Ely Callaway was the man behind the Callaway Golf Company, famous for their "Big Bertha" range of drivers. His revolutionary clubs are said, by some, to have changed the face of golf forever, giving weaker players the ability to hit balls further and more accurately than ever before. His ERC range of clubs (Ely Reeve Callaway) sparked huge debate withing the golfing industry: the clubs violated US regulations as to the maximum speed at which the ball is allowed to leave the club face.

His even more controversial range of clubs, aptly named ERC II, were not approved for competition play, despite great efforts by Callaway, including endorsment by golfing legend Arnold Palmer.

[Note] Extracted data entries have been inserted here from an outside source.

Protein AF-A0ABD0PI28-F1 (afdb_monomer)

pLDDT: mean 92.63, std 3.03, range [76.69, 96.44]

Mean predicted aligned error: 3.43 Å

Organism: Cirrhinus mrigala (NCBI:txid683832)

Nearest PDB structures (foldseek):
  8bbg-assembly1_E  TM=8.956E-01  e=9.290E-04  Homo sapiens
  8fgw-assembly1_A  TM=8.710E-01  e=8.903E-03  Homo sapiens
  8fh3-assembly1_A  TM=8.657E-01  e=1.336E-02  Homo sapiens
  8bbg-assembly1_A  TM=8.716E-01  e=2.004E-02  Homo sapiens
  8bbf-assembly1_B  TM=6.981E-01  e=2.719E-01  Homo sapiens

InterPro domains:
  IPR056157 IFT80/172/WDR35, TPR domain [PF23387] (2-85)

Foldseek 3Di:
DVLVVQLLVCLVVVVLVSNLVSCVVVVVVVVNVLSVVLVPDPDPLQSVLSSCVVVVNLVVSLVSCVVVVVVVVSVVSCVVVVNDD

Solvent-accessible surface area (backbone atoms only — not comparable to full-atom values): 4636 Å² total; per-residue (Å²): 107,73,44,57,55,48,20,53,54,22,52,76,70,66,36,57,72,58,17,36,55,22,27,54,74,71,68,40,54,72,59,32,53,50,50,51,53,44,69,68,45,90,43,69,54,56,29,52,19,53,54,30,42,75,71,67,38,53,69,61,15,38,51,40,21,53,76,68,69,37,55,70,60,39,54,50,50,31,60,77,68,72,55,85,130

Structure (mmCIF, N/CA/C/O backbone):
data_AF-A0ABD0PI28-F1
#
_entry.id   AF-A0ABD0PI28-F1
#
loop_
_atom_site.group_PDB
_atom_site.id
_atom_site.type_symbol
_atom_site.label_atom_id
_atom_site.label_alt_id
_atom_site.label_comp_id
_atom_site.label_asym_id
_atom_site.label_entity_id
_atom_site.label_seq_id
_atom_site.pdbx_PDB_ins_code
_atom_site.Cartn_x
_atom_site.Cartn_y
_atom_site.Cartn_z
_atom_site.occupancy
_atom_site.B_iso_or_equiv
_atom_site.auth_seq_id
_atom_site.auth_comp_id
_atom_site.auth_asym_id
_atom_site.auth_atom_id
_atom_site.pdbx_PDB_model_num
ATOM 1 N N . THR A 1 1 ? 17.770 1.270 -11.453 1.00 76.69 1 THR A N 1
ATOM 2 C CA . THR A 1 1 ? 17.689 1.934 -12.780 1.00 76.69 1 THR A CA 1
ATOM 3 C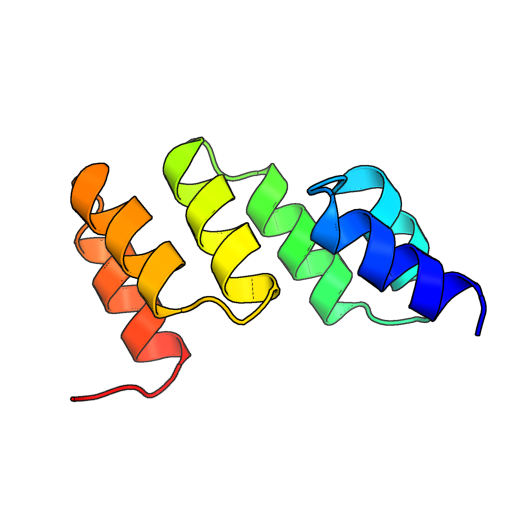 C . THR A 1 1 ? 16.959 3.266 -12.622 1.00 76.69 1 THR A C 1
ATOM 5 O O . THR A 1 1 ? 16.445 3.513 -11.537 1.00 76.69 1 THR A O 1
ATOM 8 N N . LEU A 1 2 ? 16.900 4.133 -13.645 1.00 92.44 2 LEU A N 1
ATOM 9 C CA . LEU A 1 2 ? 16.169 5.419 -13.584 1.00 92.44 2 LEU A CA 1
ATOM 10 C C . LEU A 1 2 ? 14.707 5.247 -13.128 1.00 92.44 2 LEU A C 1
ATOM 12 O O . LEU A 1 2 ? 14.215 6.031 -12.322 1.00 92.44 2 LEU A O 1
ATOM 16 N N . TRP A 1 3 ? 14.049 4.173 -13.574 1.00 94.62 3 TRP A N 1
ATOM 17 C CA . TRP A 1 3 ? 12.690 3.815 -13.164 1.00 94.62 3 TRP A CA 1
ATOM 18 C C . TRP A 1 3 ? 12.549 3.566 -11.660 1.00 94.62 3 TRP A C 1
ATOM 20 O O . TRP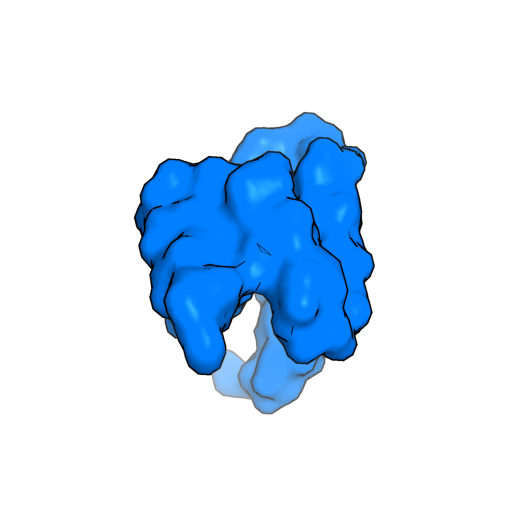 A 1 3 ? 11.564 3.994 -11.073 1.00 94.62 3 TRP A O 1
ATOM 30 N N . SER A 1 4 ? 13.548 2.965 -11.006 1.00 93.00 4 SER A N 1
ATOM 31 C CA . SER A 1 4 ? 13.544 2.788 -9.546 1.00 93.00 4 SER A CA 1
ATOM 32 C C . SER A 1 4 ? 13.565 4.133 -8.812 1.00 93.00 4 SER A C 1
ATOM 34 O O . SER A 1 4 ? 12.843 4.315 -7.835 1.00 93.00 4 SER A O 1
ATOM 36 N N . CYS A 1 5 ? 14.364 5.092 -9.296 1.00 94.12 5 CYS A N 1
ATOM 37 C CA . CYS A 1 5 ? 14.401 6.444 -8.735 1.00 94.12 5 CYS A CA 1
ATOM 38 C C . CYS A 1 5 ? 13.074 7.178 -8.963 1.00 94.12 5 CYS A C 1
ATOM 40 O O . CYS A 1 5 ? 12.560 7.802 -8.038 1.00 94.12 5 CYS A O 1
ATOM 42 N N . LEU A 1 6 ? 12.499 7.066 -10.166 1.00 95.56 6 LEU A N 1
ATOM 43 C CA . LEU A 1 6 ? 11.201 7.658 -10.487 1.00 95.56 6 LEU A CA 1
ATOM 44 C C . LEU A 1 6 ? 10.074 7.066 -9.630 1.00 95.56 6 LEU A C 1
ATOM 46 O O . LEU A 1 6 ? 9.252 7.825 -9.130 1.00 95.56 6 LEU A O 1
ATOM 50 N N . ALA A 1 7 ? 10.061 5.748 -9.413 1.00 94.50 7 ALA A N 1
ATOM 51 C CA . ALA A 1 7 ? 9.075 5.084 -8.561 1.00 94.50 7 ALA A CA 1
ATOM 52 C C . ALA A 1 7 ? 9.118 5.627 -7.124 1.00 94.50 7 ALA A C 1
ATOM 54 O O . ALA A 1 7 ? 8.084 5.998 -6.570 1.00 94.50 7 ALA A O 1
ATOM 55 N N . GLY A 1 8 ? 10.321 5.755 -6.551 1.00 91.75 8 GLY A N 1
ATOM 56 C CA . GLY A 1 8 ? 10.507 6.341 -5.221 1.00 91.75 8 GLY A CA 1
ATOM 57 C C . GLY A 1 8 ? 10.059 7.804 -5.141 1.00 91.75 8 GLY A C 1
ATOM 58 O O . GLY A 1 8 ? 9.327 8.170 -4.223 1.00 91.75 8 GLY A O 1
ATOM 59 N N . LEU A 1 9 ? 10.438 8.637 -6.119 1.00 94.25 9 LEU A N 1
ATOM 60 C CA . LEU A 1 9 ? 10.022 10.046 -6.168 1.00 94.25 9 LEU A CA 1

Palmer is quoted as saying that Ely Callaway was "one of the most important things that ever happened in the game."

His company, Callaway Golf, began on his purchase of the speciality club manufacturer "Hickory Stick" in 1984. Hickory Stick, at the time, specialised in customised sets of clubs that had steel shafts coated with hickory wood.

Through his passion for the game, technical prowess, and desire to see the average Joe Schmoe play and enjoy golf, Callaway turned Hickory Stick into Callaway Golf and within 4 years the company was grossing $5m per annum. Ten years down the line, with Callaway now a household name, sales were well up within the $800m region. The company in now worth billions.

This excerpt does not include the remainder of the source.